Personally BeautifulSoup + requests is a great combination. Maybe I'm just
lazy ;).

[toc] | [prev] | [next] | [standalone]

#51580

From	Chris Angelico <rosuav@gmail.com>
Date	2013-07-30 17:22 +0100
Message-ID	<mailman.5322.1375201340.3114.python-list@python.org>
In reply to	#51576

On Tue, Jul 30, 2013 at 5:10 PM,  <cool1574@gmail.com> wrote:
> What if I want to use only Python? is that possible? using lib and lib2?
> --
> http://mail.python.org/mailman/listinfo/python-list

Sure, anything's possible. And a lot easier if you quote context in
your posts. But why do it? wget is exactly what you need.

ChrisA

[toc] | [prev] | [next] | [standalone]

#51583

From	Vincent Vande Vyvre <vincent.vandevyvre@swing.be>
Date	2013-07-30 18:58 +0200
Message-ID	<mailman.5325.1375203985.3114.python-list@python.org>
In reply to	#51576

Le 30/07/2013 18:10, cool1574@gmail.com a écrit :
> What if I want to use only Python? is that possible? using lib and lib2?

Have a look here:

http://bazaar.launchpad.net/~vincent-vandevyvre/qarte/trunk/view/head:/parsers.py

This script get a web page and parse it to find downloadable objects.
-- 
Vincent V.V.
Oqapy <https://launchpad.net/oqapy> . Qarte 
<https://launchpad.net/qarte> . PaQager <https://launchpad.net/paqager>

[toc] | [prev] | [next] | [standalone]

#51579

From	Ulrich Eckhardt <ulrich.eckhardt@dominolaser.com>
Date	2013-07-30 17:32 +0200
Message-ID	<it2lca-4sl.ln1@satorlaser.homedns.org>
In reply to	#51565

Am 30.07.2013 16:49, schrieb cool1574@gmail.com:
> Hello, I am looking for a script that will be able to search an
> online document (by giving the script the URL) and find all the
> downloadable links in the document and then download them
> automatically.

Well, that's actually pretty simple. Using the URL, download the 
document. Then, parse it in order to extract embedded URLs and finally 
download the resulting URLs.

If you have specific problems, please provide more info which part 
exactly you're having problems with, along with what you already tried 
etc. In short, show some effort yourself. In the meantime, I'd suggest 
reading a Python tutorial and Eric Raymonds essay on asking smart questions.

Greetings!

Uli

[toc] | [prev] | [next] | [standalone]

#51620

From	Denis McMahon <denismfmcmahon@gmail.com>
Date	2013-07-31 05:08 +0000
Message-ID	<kta64v$1ci$4@dont-email.me>
In reply to	#51565

On Tue, 30 Jul 2013 07:49:04 -0700, cool1574 wrote:

> Hello, I am looking for a script that will be able to search an online
> document (by giving the script the URL) and find all the downloadable
> links in the document and then download them automatically.
> I appreciate your help,

Why use Python? Just:

wget -m url

-- 
Denis McMahon, denismfmcmahon@gmail.com

[toc] | [prev] | [next] | [standalone]

#51631

From	cool1574@gmail.com
Date	2013-07-31 01:15 -0700
Message-ID	<e47a83a9-14cc-4596-b17c-d38c5f300151@googlegroups.com>
In reply to	#51565

Here are some scripts, how do I put them together to create the script I want? (to search a online document and download all the links in it)
p.s: can I set a destination folder for the downloads?

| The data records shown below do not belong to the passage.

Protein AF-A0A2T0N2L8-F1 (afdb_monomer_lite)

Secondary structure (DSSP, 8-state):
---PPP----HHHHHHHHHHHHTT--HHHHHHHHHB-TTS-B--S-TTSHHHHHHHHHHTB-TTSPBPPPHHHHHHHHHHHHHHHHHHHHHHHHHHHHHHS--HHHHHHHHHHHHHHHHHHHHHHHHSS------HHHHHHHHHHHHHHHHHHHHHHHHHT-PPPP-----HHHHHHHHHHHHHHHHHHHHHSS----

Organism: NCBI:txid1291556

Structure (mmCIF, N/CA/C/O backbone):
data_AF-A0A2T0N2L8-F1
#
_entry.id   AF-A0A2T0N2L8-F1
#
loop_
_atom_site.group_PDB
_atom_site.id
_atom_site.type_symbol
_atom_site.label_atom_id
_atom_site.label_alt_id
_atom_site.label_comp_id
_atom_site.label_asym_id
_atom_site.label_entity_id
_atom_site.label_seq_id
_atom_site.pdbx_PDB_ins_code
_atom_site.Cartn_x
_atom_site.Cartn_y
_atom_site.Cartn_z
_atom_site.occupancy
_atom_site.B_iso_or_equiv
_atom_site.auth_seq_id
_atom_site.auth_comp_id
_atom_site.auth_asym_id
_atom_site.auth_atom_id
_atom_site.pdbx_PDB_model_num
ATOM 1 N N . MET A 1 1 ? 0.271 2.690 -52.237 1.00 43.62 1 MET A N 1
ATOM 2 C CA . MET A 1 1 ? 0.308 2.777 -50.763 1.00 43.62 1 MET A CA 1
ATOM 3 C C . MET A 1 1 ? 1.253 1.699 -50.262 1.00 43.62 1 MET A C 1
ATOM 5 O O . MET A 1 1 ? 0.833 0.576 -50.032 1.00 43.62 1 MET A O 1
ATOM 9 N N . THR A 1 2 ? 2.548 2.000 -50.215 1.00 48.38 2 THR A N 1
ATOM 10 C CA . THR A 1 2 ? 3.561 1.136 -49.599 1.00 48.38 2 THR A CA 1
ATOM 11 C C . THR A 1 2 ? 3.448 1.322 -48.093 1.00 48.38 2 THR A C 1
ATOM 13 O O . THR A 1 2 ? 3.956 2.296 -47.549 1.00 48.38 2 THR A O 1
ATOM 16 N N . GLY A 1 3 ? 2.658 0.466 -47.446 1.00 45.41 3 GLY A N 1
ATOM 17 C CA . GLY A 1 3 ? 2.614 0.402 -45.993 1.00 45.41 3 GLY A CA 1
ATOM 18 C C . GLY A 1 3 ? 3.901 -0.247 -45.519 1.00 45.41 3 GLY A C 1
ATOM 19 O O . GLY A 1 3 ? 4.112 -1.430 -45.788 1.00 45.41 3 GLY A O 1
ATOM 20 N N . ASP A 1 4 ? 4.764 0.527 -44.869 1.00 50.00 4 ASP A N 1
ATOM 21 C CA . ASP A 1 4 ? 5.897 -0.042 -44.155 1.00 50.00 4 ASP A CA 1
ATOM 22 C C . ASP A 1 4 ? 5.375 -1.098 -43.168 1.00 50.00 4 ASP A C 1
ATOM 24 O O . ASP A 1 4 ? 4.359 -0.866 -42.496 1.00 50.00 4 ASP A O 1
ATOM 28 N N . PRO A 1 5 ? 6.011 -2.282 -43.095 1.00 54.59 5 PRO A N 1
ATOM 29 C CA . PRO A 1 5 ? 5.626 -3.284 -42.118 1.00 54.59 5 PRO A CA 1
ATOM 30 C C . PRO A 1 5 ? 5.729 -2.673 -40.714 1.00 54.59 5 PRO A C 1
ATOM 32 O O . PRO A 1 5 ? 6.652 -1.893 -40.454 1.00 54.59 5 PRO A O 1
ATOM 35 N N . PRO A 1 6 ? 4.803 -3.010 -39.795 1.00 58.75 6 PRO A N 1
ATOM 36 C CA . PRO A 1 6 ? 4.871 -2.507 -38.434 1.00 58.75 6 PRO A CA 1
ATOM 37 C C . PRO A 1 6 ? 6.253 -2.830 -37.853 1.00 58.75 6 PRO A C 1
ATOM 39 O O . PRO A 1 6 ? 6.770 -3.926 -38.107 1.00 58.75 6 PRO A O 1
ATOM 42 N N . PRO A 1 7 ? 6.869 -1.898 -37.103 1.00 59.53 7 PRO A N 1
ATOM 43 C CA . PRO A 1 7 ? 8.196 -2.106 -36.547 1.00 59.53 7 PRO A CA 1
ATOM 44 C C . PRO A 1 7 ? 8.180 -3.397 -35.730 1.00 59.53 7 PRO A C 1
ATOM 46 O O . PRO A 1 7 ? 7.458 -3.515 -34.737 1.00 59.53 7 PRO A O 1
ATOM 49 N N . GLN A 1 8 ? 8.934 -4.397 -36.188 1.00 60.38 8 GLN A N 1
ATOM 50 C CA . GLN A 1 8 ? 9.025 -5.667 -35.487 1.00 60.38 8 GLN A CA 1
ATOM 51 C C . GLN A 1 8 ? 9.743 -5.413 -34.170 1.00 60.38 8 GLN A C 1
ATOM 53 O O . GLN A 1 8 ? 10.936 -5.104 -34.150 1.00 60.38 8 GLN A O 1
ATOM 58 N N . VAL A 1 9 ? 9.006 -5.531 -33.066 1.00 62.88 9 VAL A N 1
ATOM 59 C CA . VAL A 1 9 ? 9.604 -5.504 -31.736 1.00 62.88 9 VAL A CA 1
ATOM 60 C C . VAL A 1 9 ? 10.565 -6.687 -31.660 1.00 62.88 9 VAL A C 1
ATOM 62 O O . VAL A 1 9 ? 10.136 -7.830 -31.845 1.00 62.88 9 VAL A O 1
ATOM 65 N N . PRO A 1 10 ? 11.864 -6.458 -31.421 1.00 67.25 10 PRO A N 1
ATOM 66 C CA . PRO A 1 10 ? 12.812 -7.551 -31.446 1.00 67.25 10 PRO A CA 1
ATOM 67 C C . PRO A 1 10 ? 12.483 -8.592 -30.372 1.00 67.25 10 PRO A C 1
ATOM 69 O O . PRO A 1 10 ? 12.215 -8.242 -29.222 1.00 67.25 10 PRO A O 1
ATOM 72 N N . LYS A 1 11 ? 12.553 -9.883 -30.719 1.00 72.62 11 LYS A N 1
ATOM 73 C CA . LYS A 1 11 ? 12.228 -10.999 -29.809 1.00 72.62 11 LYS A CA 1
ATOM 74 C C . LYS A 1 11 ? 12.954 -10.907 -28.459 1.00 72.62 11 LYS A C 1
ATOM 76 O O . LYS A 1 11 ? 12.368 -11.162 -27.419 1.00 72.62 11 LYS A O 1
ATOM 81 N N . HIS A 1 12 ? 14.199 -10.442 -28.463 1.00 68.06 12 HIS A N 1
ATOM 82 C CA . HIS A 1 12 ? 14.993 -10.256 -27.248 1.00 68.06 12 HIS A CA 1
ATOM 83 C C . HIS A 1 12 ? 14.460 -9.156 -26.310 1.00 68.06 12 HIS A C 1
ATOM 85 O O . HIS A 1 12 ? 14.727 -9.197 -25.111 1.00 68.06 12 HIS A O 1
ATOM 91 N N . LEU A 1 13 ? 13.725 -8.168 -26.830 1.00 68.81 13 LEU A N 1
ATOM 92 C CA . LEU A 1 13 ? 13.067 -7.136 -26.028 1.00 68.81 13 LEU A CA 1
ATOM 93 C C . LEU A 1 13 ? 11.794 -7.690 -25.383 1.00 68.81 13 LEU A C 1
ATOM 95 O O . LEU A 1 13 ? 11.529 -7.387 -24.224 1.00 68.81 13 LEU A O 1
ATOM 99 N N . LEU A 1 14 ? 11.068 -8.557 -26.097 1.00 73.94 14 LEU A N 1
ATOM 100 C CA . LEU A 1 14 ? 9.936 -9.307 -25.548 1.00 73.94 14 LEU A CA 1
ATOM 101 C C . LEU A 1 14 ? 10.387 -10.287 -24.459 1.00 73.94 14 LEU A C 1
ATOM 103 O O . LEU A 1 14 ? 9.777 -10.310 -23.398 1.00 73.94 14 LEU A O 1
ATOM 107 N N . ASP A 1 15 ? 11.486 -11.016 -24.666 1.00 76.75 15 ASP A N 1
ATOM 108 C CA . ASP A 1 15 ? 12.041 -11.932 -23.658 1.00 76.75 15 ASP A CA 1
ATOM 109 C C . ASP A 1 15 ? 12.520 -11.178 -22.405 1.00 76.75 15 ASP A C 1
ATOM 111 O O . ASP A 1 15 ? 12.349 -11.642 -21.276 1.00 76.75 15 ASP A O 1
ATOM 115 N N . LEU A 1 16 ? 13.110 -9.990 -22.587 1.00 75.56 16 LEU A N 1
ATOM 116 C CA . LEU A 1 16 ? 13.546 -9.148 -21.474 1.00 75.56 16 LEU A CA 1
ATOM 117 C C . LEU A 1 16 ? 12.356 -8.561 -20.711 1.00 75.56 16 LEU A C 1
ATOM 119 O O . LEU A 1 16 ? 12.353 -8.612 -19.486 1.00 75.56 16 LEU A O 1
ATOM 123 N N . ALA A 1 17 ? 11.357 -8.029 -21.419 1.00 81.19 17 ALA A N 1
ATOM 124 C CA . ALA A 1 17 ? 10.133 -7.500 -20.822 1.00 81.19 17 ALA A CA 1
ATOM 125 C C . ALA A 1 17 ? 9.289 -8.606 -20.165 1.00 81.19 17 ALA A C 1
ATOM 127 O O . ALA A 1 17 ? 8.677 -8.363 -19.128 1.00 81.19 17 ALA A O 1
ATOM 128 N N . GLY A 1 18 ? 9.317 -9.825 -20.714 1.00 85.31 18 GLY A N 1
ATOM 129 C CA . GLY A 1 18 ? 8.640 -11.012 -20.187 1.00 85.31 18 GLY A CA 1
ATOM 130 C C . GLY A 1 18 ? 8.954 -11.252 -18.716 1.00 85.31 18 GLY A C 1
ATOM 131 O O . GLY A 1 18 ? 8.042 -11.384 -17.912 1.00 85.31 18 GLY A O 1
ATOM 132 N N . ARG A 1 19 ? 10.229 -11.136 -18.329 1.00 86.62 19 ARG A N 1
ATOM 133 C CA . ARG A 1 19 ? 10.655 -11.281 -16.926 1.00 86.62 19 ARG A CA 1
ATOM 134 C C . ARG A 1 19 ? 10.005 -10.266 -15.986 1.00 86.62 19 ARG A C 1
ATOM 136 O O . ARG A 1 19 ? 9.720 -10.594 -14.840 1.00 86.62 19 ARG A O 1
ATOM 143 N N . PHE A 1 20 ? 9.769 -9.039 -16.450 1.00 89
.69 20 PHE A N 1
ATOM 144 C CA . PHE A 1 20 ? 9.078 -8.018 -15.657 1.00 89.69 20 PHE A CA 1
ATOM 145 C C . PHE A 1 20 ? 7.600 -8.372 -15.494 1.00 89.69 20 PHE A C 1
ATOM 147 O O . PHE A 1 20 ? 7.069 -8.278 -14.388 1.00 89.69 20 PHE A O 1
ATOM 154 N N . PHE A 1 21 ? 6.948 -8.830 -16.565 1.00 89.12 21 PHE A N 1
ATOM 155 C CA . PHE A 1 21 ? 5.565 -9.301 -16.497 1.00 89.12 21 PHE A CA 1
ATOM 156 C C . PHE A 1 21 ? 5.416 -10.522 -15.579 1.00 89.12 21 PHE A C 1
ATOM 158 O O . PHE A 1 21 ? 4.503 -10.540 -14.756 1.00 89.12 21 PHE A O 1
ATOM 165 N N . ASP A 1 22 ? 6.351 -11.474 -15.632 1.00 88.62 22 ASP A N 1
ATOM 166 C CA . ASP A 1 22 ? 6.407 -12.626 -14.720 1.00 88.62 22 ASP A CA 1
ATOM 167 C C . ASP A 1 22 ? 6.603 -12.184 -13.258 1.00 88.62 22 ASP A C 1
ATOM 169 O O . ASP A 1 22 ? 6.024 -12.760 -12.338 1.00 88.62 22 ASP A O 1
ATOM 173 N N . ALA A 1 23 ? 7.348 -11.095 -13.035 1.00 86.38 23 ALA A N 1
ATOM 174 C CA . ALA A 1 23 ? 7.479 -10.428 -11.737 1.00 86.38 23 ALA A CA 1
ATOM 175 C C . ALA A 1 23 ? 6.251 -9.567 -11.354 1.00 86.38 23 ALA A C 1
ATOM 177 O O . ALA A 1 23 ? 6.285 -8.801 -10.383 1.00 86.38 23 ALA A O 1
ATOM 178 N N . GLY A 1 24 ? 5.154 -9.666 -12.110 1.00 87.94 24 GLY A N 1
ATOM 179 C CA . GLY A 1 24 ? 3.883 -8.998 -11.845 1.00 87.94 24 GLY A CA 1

urllib.urlopen("http://....")

possible_urls = re.findall(r'\S+:\S+', text)

import urllib2
response = urllib2.urlopen('http://www.example.com/')
html = response.read()

[toc] | [prev] | [next] | [standalone]

#51710

From	alex23 <wuwei23@gmail.com>
Date	2013-08-01 10:57 +1000
Message-ID	<ktcbcl$gc1$1@dont-email.me>
In reply to	#51631

On 31/07/2013 6:15 PM, cool1574@gmail.com wrote:
> Here are some scripts, how do I put them together to create the script I want? (to search a online document and download all the links in it)

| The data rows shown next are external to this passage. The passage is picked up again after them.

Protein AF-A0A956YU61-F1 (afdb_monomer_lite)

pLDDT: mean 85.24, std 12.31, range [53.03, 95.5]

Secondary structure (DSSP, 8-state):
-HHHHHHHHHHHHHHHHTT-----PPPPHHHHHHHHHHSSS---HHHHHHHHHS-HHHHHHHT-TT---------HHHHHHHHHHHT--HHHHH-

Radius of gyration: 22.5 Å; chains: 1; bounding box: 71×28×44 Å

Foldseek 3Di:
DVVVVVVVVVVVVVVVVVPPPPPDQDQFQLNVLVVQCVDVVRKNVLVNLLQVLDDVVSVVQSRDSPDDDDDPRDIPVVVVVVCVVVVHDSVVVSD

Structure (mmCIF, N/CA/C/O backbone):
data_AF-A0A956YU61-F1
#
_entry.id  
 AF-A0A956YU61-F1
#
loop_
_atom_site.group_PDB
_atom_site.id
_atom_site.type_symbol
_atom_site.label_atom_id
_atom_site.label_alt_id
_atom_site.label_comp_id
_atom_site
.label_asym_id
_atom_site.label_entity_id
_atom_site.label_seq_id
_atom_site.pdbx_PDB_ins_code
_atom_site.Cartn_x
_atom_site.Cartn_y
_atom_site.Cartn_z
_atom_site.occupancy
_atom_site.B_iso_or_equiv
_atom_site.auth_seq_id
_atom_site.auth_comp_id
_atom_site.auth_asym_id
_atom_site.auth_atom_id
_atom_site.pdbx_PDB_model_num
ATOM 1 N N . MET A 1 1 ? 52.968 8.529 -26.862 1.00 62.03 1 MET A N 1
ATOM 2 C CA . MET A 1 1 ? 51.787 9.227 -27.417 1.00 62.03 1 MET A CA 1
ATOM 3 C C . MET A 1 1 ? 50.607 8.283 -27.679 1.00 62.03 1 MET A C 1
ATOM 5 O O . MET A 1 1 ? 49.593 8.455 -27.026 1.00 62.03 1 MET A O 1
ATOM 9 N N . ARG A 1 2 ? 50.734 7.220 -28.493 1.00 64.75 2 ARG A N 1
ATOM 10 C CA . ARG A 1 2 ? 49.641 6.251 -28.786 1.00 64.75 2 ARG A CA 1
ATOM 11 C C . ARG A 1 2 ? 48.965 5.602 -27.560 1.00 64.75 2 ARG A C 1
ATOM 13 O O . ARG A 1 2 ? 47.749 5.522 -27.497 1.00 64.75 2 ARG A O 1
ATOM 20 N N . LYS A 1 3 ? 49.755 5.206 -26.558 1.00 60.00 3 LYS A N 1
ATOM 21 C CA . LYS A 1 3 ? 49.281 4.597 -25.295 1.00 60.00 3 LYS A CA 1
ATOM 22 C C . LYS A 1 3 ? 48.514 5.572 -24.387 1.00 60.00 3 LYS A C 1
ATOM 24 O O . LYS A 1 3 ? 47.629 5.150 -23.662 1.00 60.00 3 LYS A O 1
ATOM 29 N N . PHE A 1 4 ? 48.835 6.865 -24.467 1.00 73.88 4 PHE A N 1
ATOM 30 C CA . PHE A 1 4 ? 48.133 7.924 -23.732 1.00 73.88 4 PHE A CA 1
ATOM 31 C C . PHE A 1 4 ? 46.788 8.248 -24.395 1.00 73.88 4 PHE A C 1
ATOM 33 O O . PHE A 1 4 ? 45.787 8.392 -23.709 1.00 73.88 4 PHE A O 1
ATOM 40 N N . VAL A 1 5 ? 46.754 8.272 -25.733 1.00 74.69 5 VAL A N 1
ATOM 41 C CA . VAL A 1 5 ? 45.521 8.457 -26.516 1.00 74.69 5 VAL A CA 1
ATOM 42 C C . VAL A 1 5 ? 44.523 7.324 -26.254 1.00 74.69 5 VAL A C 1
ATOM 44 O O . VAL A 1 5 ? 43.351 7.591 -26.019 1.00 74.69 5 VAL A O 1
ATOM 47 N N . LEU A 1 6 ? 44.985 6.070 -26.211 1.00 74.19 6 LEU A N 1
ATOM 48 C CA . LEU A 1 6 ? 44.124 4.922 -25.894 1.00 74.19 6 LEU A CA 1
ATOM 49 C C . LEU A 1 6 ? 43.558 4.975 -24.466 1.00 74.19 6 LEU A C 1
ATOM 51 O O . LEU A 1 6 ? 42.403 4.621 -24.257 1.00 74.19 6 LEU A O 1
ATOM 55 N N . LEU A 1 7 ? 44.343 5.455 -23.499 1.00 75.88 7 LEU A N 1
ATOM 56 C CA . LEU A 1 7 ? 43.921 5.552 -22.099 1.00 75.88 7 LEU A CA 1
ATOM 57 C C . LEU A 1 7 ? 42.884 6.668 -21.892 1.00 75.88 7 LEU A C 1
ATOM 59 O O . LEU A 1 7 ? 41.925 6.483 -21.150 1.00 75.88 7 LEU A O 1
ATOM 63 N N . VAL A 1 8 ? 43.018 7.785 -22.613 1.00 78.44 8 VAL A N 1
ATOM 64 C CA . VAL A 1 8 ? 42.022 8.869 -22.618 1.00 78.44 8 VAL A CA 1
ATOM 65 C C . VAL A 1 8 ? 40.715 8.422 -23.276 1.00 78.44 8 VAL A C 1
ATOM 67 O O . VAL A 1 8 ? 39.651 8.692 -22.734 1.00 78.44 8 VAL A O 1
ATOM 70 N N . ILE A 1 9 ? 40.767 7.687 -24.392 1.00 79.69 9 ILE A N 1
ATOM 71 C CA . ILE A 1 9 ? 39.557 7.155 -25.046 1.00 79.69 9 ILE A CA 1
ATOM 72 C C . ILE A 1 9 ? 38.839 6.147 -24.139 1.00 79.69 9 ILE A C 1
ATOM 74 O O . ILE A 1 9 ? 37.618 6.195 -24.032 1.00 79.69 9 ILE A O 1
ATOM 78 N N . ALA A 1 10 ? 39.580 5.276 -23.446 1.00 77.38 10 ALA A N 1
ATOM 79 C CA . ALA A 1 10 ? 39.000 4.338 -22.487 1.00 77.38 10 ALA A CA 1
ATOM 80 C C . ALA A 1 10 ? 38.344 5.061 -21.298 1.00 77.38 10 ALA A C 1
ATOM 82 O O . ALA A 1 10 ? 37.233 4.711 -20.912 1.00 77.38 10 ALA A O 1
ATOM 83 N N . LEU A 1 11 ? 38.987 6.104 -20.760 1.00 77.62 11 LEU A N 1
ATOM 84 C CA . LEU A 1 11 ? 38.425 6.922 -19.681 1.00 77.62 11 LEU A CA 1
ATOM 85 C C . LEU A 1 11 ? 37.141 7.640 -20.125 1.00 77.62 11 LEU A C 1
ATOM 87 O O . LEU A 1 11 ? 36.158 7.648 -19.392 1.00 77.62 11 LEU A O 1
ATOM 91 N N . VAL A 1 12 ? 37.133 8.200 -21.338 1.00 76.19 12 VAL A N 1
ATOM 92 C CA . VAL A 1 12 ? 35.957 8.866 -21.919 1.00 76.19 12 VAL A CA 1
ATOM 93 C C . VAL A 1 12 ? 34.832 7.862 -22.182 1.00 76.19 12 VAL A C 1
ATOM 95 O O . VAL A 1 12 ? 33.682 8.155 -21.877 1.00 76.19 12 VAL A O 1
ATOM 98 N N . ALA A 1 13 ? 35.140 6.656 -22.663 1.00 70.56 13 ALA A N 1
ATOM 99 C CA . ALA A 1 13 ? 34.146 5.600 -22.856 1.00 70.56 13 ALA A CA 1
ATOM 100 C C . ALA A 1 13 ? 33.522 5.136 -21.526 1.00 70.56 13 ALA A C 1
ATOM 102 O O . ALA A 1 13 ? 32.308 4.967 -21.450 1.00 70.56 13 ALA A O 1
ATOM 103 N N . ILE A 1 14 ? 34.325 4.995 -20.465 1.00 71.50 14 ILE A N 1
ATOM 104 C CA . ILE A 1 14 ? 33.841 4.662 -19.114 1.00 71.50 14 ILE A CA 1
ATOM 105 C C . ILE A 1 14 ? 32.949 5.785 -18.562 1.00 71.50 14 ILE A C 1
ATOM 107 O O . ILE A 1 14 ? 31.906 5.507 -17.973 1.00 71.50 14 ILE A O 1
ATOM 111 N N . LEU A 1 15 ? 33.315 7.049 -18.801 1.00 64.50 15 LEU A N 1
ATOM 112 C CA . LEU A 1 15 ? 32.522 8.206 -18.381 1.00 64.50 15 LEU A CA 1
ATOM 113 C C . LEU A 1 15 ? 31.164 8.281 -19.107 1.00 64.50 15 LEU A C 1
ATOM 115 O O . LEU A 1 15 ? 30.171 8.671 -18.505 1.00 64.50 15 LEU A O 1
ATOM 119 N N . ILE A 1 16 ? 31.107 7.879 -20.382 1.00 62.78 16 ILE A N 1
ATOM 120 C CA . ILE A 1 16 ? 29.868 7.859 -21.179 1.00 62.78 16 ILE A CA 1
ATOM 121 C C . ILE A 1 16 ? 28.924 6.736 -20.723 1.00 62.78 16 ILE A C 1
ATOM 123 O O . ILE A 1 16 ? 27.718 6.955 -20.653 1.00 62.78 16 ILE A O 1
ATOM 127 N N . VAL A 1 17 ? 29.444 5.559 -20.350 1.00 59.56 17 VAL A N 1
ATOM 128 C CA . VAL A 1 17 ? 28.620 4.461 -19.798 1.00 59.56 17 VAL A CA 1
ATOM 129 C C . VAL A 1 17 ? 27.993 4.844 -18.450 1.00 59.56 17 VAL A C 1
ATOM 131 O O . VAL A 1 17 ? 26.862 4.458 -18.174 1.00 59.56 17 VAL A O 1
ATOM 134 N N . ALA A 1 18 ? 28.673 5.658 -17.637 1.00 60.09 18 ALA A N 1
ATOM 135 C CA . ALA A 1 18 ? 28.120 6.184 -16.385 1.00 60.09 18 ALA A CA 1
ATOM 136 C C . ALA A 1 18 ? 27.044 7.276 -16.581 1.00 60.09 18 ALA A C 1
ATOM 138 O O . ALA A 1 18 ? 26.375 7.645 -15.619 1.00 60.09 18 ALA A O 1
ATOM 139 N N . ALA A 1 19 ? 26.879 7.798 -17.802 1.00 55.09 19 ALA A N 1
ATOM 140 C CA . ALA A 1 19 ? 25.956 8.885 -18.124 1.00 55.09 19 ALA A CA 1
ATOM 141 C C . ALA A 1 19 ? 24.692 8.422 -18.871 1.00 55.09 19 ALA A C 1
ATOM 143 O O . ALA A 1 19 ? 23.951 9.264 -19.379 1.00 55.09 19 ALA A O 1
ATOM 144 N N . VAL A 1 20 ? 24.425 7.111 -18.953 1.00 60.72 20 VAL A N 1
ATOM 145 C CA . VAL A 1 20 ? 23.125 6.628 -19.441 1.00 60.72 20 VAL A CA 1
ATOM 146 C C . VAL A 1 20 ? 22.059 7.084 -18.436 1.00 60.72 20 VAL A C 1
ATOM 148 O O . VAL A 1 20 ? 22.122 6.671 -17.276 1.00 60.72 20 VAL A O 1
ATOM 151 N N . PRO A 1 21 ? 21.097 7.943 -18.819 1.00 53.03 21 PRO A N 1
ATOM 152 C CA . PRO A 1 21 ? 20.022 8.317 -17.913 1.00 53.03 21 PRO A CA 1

1. Think about the requirements.
2. Write some code.
3. Test it.
4. Repeat until requirements are met.

> p.s: can I set a destination folder for the downloads?

Yes.

Show us you're actively trying to solve this yourself rather than just 
asking us to write the code for you.

[toc] | [prev] | [next] | [standalone]

#51727

From	Alister <alister.ware@ntlworld.com>
Date	2013-08-01 10:39 +0000
Message-ID	<wVqKt.32469$FS6.25619@fx10.am4>
In reply to	#51710

On Thu, 01 Aug 2013 10:57:01 +1000, alex23 wrote:

> On 31/07/2013 6:15 PM, cool1574@gmail.com wrote:
>> Here are some scripts, how do I put them together to create the script
>> I want? (to search a online document and download all the links in it)
> 
> 1. Think about the requirements.
> 2. Write some code.
> 3. Test it.
> 4. Repeat until requirements are met.
> 
>> p.s: can I set a destination folder for the downloads?
> 
> Yes.
> 
> Show us you're actively trying to solve this yourself rather than just
> asking us to write the code for you.

alternatively i can provide a quotation to produce a product to your 
specification.
(My rates are extremely high)



-- 
Hand me a pair of leather pants and a CASIO keyboard -- I'm living for 
today!

[toc] | [prev] | [next] | [standalone]

#52923

From	Piet van Oostrum <piet@vanoostrum.org>
Date	2013-08-23 22:37 -0400
Message-ID	<m2ioyv3jc5.fsf@cochabamba.vanoostrum.org>
In reply to	#51631

cool1574@gmail.com writes:

> Here are some scripts, how do I put them together to create the script
> I want? (to search a online document and download all the links in it)
> p.s: can I set a destination folder for the downloads?

You can use os.chdir to go to the desired folder.
>
> urllib.urlopen("http://....")
>
> possible_urls = re.findall(r'\S+:\S+', text)
>
> import urllib2
> response = urllib2.urlopen('http://www.example.com/')
> html = response.read()

If you insist on not using wget, here is a simple script with
BeautifulSoup (v4):

########################################################################
from bs4 import BeautifulSoup
from urllib2 import urlopen
from urlparse import urljoin
import os
import re

os.chdir('OUT')

def generate_filename(url):
    url = re.sub('^[a-zA-Z0-9+.-]+:/*', '', url)
    return url.replace('/', '_')

URL = "http://www.example.com/"
soup = BeautifulSoup(urlopen(URL).read())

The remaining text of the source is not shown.